After a will has been admitted to probate, a person in interest may, within six months from the date of the order of probate, file a verified caveat to the will, praying that the probate thereof be revoked.

Because appellant's sister filed a caveat in 1968, which was not settled until May of 1973, the order of probate was not issued until June 27, 1973.

[6] On October 25, 1976, appellant's counsel promised that he would deliver more detailed answers to counsel for appellees by November 3, 1976. Those answers were never delivered.
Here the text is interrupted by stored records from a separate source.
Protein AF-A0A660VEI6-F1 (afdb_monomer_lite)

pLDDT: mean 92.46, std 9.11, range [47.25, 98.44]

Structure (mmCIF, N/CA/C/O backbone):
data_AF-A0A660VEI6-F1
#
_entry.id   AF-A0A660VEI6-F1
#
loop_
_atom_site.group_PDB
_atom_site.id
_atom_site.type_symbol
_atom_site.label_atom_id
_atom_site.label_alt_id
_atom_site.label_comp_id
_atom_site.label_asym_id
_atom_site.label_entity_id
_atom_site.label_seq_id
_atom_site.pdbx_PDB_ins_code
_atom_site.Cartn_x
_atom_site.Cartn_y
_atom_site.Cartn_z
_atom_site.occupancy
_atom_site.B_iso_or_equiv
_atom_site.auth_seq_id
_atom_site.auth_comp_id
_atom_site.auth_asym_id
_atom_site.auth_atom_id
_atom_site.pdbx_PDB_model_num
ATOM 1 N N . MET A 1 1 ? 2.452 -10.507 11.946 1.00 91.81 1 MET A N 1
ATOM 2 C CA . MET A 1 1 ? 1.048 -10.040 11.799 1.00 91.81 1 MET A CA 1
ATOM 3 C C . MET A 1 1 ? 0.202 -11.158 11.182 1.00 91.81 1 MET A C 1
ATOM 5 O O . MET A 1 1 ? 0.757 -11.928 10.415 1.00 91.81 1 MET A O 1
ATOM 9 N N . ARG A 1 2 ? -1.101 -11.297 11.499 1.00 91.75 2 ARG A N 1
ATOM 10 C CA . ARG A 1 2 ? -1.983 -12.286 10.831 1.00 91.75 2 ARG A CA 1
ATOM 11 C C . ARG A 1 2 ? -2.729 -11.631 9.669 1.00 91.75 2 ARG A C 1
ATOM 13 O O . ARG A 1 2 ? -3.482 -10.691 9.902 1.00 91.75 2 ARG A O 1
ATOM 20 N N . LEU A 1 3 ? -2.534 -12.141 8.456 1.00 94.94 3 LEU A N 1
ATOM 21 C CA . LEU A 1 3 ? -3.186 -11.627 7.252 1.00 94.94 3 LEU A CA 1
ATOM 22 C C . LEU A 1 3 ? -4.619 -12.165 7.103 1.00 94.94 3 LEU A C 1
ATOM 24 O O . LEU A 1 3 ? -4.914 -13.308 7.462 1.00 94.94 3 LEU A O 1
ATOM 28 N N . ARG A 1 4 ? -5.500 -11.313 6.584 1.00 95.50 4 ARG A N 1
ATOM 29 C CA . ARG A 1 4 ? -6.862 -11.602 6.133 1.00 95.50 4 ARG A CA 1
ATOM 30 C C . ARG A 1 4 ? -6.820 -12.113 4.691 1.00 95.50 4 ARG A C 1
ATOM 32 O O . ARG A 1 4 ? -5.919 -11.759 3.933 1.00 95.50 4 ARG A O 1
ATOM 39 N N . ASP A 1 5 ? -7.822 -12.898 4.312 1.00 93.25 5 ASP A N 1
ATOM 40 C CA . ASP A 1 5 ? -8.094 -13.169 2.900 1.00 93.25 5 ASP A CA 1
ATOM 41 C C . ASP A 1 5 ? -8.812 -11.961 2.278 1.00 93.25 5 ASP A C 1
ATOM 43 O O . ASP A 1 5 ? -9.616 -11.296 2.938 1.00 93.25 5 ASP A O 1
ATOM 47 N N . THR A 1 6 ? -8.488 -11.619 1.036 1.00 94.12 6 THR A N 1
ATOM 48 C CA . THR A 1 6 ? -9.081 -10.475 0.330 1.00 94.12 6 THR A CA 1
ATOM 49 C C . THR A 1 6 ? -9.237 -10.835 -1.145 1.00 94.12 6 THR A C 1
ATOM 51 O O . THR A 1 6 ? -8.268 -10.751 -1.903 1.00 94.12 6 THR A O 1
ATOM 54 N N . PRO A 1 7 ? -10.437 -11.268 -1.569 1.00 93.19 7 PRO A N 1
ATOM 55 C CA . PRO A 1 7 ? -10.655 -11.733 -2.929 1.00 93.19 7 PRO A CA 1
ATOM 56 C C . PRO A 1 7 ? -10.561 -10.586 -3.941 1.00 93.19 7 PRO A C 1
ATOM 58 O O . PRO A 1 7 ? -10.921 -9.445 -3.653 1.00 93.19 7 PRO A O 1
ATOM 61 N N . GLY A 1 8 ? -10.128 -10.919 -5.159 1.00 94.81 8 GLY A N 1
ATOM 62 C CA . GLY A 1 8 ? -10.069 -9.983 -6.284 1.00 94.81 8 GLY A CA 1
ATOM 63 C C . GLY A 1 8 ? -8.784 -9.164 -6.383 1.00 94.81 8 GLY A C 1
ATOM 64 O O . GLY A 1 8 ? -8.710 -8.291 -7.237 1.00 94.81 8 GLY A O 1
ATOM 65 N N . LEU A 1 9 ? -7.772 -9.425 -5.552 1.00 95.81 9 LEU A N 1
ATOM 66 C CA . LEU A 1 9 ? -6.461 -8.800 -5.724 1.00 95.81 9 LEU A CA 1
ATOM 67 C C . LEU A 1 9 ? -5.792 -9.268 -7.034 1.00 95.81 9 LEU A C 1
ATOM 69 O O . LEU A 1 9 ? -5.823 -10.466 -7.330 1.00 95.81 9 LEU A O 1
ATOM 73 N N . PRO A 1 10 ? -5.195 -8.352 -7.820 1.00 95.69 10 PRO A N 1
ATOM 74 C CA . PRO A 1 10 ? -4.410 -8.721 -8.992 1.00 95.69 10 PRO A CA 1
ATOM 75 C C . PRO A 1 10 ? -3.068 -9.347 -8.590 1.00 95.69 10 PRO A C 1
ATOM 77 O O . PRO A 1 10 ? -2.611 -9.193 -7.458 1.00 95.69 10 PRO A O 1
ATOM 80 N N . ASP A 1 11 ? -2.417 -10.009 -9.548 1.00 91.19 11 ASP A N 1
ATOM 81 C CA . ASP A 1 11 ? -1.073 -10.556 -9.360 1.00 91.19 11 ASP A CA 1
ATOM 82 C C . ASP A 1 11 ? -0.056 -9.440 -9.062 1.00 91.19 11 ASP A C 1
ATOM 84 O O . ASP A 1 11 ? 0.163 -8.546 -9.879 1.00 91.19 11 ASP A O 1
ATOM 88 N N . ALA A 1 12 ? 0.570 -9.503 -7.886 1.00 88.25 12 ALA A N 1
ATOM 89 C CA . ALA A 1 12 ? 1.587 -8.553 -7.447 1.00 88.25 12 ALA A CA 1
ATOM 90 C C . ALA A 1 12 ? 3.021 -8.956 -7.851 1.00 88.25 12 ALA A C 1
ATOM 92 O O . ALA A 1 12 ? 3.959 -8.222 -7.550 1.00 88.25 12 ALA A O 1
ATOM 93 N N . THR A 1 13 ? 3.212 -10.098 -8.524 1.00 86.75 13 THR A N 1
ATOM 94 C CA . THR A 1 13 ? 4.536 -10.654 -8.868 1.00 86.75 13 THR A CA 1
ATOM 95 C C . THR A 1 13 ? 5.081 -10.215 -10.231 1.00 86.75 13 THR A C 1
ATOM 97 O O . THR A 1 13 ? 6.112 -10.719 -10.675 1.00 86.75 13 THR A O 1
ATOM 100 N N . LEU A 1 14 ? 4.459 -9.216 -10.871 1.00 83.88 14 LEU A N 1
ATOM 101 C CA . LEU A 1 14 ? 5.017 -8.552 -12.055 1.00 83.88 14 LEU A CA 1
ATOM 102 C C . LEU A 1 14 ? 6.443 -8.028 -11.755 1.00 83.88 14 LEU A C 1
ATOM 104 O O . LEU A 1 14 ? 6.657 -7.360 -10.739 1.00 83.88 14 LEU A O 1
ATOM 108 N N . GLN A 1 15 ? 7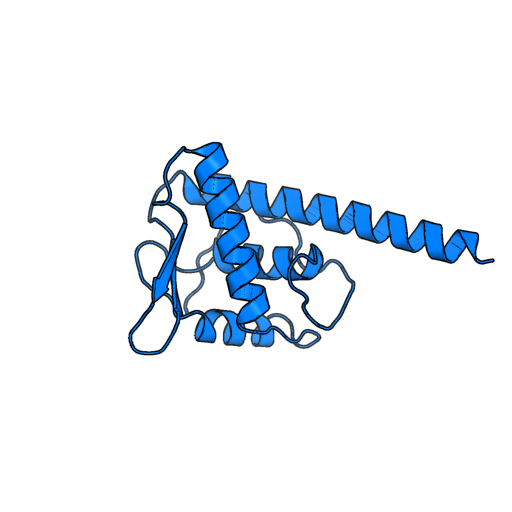.415 -8.328 -12.620 1.00 72.75 15 GLN A N 1
ATOM 109 C CA . GLN A 1 15 ? 8.814 -7.844 -12.545 1.00 72.75 15 GLN A CA 1
ATOM 110 C C . GLN A 1 15 ? 8.984 -6.667 -13.525 1.00 72.75 15 GLN A C 1
ATOM 112 O O . GLN A 1 15 ? 8.385 -6.807 -14.592 1.00 72.75 15 GLN A O 1
ATOM 117 N N . PRO A 1 16 ? 9.715 -5.542 -13.276 1.00 66.62 16 PRO A N 1
ATOM 118 C CA . PRO A 1 16 ? 10.886 -5.232 -12.398 1.00 66.62 16 PRO A CA 1
ATOM 119 C C . PRO A 1 16 ? 10.587 -4.065 -11.394 1.00 66.62 16 PRO A C 1
ATOM 121 O O . PRO A 1 16 ? 9.400 -3.801 -11.261 1.00 66.62 16 PRO A O 1
ATOM 124 N N . PRO A 1 17 ? 11.513 -3.302 -10.728 1.00 64.94 17 PRO A N 1
ATOM 125 C CA . PRO A 1 17 ? 12.928 -3.497 -10.287 1.00 64.94 17 PRO A CA 1
ATOM 126 C C . PRO A 1 17 ? 13.077 -4.297 -8.962 1.00 64.94 17 PRO A C 1
ATOM 128 O O . PRO A 1 17 ? 12.081 -4.714 -8.418 1.00 64.94 17 PRO A O 1
ATOM 131 N N . THR A 1 18 ? 14.287 -4.564 -8.430 1.00 74.50 18 THR A N 1
ATOM 132 C CA . THR A 1 18 ? 14.507 -5.359 -7.177 1.00 74.50 18 THR A CA 1
ATOM 133 C C . THR A 1 18 ? 14.773 -4.519 -5.918 1.00 74.50 18 THR A C 1
ATOM 135 O O . THR A 1 18 ? 14.865 -5.039 -4.809 1.00 74.50 18 THR A O 1
ATOM 138 N N . VAL A 1 19 ? 14.945 -3.207 -6.068 1.00 85.31 19 VAL A N 1
ATOM 139 C CA . VAL A 1 19 ? 15.024 -2.264 -4.945 1.00 85.31 19 VAL A CA 1
ATOM 140 C C . VAL A 1 19 ? 13.736 -1.464 -4.964 1.00 85.31 19 VAL A C 1
ATOM 142 O O . VAL A 1 19 ? 13.401 -0.895 -6.001 1.00 85.31 19 VAL A O 1
ATOM 145 N N . ALA A 1 20 ? 13.003 -1.454 -3.850 1.00 86.56 20 ALA A N 1
ATOM 146 C CA . ALA A 1 20 ? 11.737 -0.746 -3.798 1.00 86.56 20 ALA A CA 1
ATOM 147 C C . ALA A 1 20 ? 11.972 0.770 -3.763 1.00 86.56 20 ALA A C 1
ATOM 149 O O . ALA A 1 20 ? 12.772 1.266 -2.965 1.00 86.56 20 ALA A O 1
ATOM 150 N N . GLU A 1 21 ? 11.232 1.504 -4.586 1.00 92.62 21 GLU A N 1
ATOM 151 C CA . GLU A 1 21 ? 11.323 2.959 -4.693 1.00 92.62 21 GLU A CA 1
ATOM 152 C C . GLU A 1 21 ? 9.955 3.604 -4.462 1.00 92.62 21 GLU A C 1
ATOM 154 O O . GLU A 1 21 ? 8.908 3.072 -4.831 1.00 92.62 21 GLU A O 1
ATOM 159 N N . ALA A 1 22 ? 9.947 4.770 -3.817 1.00 93.69 22 ALA A N 1
ATOM 160 C CA . ALA A 1 22 ? 8.710 5.503 -3.583 1.00 93.69 22 ALA A CA 1
ATOM 161 C C . ALA A 1 22 ? 8.152 6.043 -4.910 1.00 93.69 22 ALA A C 1
ATOM 163 O O . ALA A 1 22 ? 8.861 6.724 -5.651 1.00 93.69 22 ALA A O 1
ATOM 164 N N . GLY A 1 23 ? 6.873 5.773 -5.183 1.00 90.69 23 GLY A N 1
ATOM 165 C CA . GLY A 1 23 ? 6.206 6.181 -6.423 1.00 90.69 23 GLY A CA 1
ATOM 166 C C . GLY A 1 23 ? 6.488 5.274 -7.624 1.00 90.69 23 GLY A C 1
ATOM 167 O O . GLY A 1 23 ? 5.968 5.532 -8.710 1.00 90.69 23 GLY A O 1
ATOM 168 N N . ASP A 1 24 ? 7.281 4.214 -7.447 1.00 92.81 24 ASP A N 1
ATOM 169 C CA . ASP A 1 24 ? 7.398 3.145 -8.431 1.00 92.81 24 ASP A CA 1
ATOM 170 C C . ASP A 1 24 ? 6.167 2.215 -8.344 1.00 92.81 24 ASP A C 1
ATOM 172 O O . ASP A 1 24 ? 5.880 1.669 -7.272 1.00 92.81 24 ASP A O 1
ATOM 176 N N . PRO A 1 25 ? 5.427 1.986 -9.449 1.00 94.75 25 PRO A N 1
ATOM 177 C CA . PRO A 1 25 ? 4.172 1.237 -9.406 1.00 94.75 25 PRO A CA 1
ATOM 178 C C . PRO A 1 25 ? 4.347 -0.223 -8.968 1.00 94.75 25 PRO A C 1
ATOM 180 O O . PRO A 1 25 ? 3.428 -0.786 -8.371 1.00 94.75 25 PRO A O 1
ATOM 183 N N . PHE A 1 26 ? 5.507 -0.841 -9.209 1.00 95.19 26 PHE A N 1
ATOM 184 C CA . PHE A 1 26 ? 5.761 -2.228 -8.810 1.00 95.19 26 PHE A CA 1
ATOM 185 C C . PHE A 1 26 ? 5.998 -2.353 -7.304 1.00 95.19 26 PHE A C 1
ATOM 187 O O . PHE A 1 26 ? 5.517 -3.306 -6.678 1.00 95.19 26 PHE A O 1
ATOM 194 N N . SER A 1 27 ? 6.694 -1.374 -6.727 1.00 95.44 27 SER A N 1
ATOM 195 C CA . SER A 1 27 ? 6.875 -1.214 -5.284 1.00 95.44 27 SER A CA 1
ATOM 196 C C . SER A 1 27 ? 5.529 -0.960 -4.600 1.00 95.44 27 SER A C 1
ATOM 198 O O . SER A 1 27 ? 5.123 -1.709 -3.705 1.00 95.44 27 SER A O 1
ATOM 200 N N . ASP A 1 28 ? 4.784 0.035 -5.088 1.00 97.12 28 ASP A N 1
ATOM 201 C CA . ASP A 1 28 ? 3.484 0.426 -4.541 1.00 97.12 28 ASP A CA 1
ATOM 202 C C . ASP A 1 28 ? 2.456 -0.712 -4.628 1.00 97.12 28 ASP A C 1
ATOM 204 O O . ASP A 1 28 ? 1.696 -0.933 -3.681 1.00 97.12 28 ASP A O 1
ATOM 208 N N . LEU A 1 29 ? 2.439 -1.485 -5.723 1.00 97.19 29 LEU A N 1
ATOM 209 C CA . LEU A 1 29 ? 1.528 -2.622 -5.888 1.00 97.19 29 LEU A CA 1
ATOM 210 C C . LEU A 1 29 ? 1.730 -3.672 -4.792 1.00 97.19 29 LEU A C 1
ATOM 212 O O . LEU A 1 29 ? 0.752 -4.145 -4.212 1.00 97.19 29 LEU A O 1
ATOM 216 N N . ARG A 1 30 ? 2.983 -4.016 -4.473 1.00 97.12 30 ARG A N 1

[7] Judge Haywood's order read as follows:

ORDERED, that on or before the expiration of twenty days from the date of this order the plaintiff shall serve upon defendants more complete answers to defendant's interrogatories setting forth therein facts which relate and refer to the time the will and codicils of the decedent were executed and setting forth how such facts relate to the plaintiff's contentions that probate of the last will and codicils of the decedent be revoked and letters testamentary of the executors be cancelled.

[8] Appellant, apparently unable to comply within the twenty days ordered by the court, filed a motion for an extension of time in which to answer. The motion was granted.

[9] Super.Ct.Civ.R. 37(b)(2)(C) reads in pertinent part:

FAILURE TO MAKE DISCOVERY: SANCTIONS

(b) FAILURE TO COMPLY WITH ORDER.

* * * * * *

(2) SANCTIONS BY THIS COURT. If a party ... fails to obey an order to provide or permit discovery, ... the court [in which the action is pending] may make such orders in regard to the failure as are just, and among others the following:

* * * * * *

(C) An order ... dismissing the action or proceeding or any part thereof ...

[10] Summary judgment is proper only if there are no genuine issues of material fact and the movant is entitled to judgment as a matter of law. Super.Ct.Civ.R. 56(c); see discussion at pp. 982-983, infra. For a detailed review of summary judgment principles, see Nader v. de Toledano, D.C.App., 408 A.2d 31, 41-43 (1979).

[11] See note 7, supra.

[12] In Duckett v. Duckett, supra, the beneficiary took sole charge of the ailing testatrix, made false statements to the testatrix's relatives to induce them not to visit her, and represented to the testatrix that her relatives had no interest in her. In reversing a directed verdict in favor of the appellees, the court stated that a jury could reasonably decide from this evidence that such conduct would constitute fraud.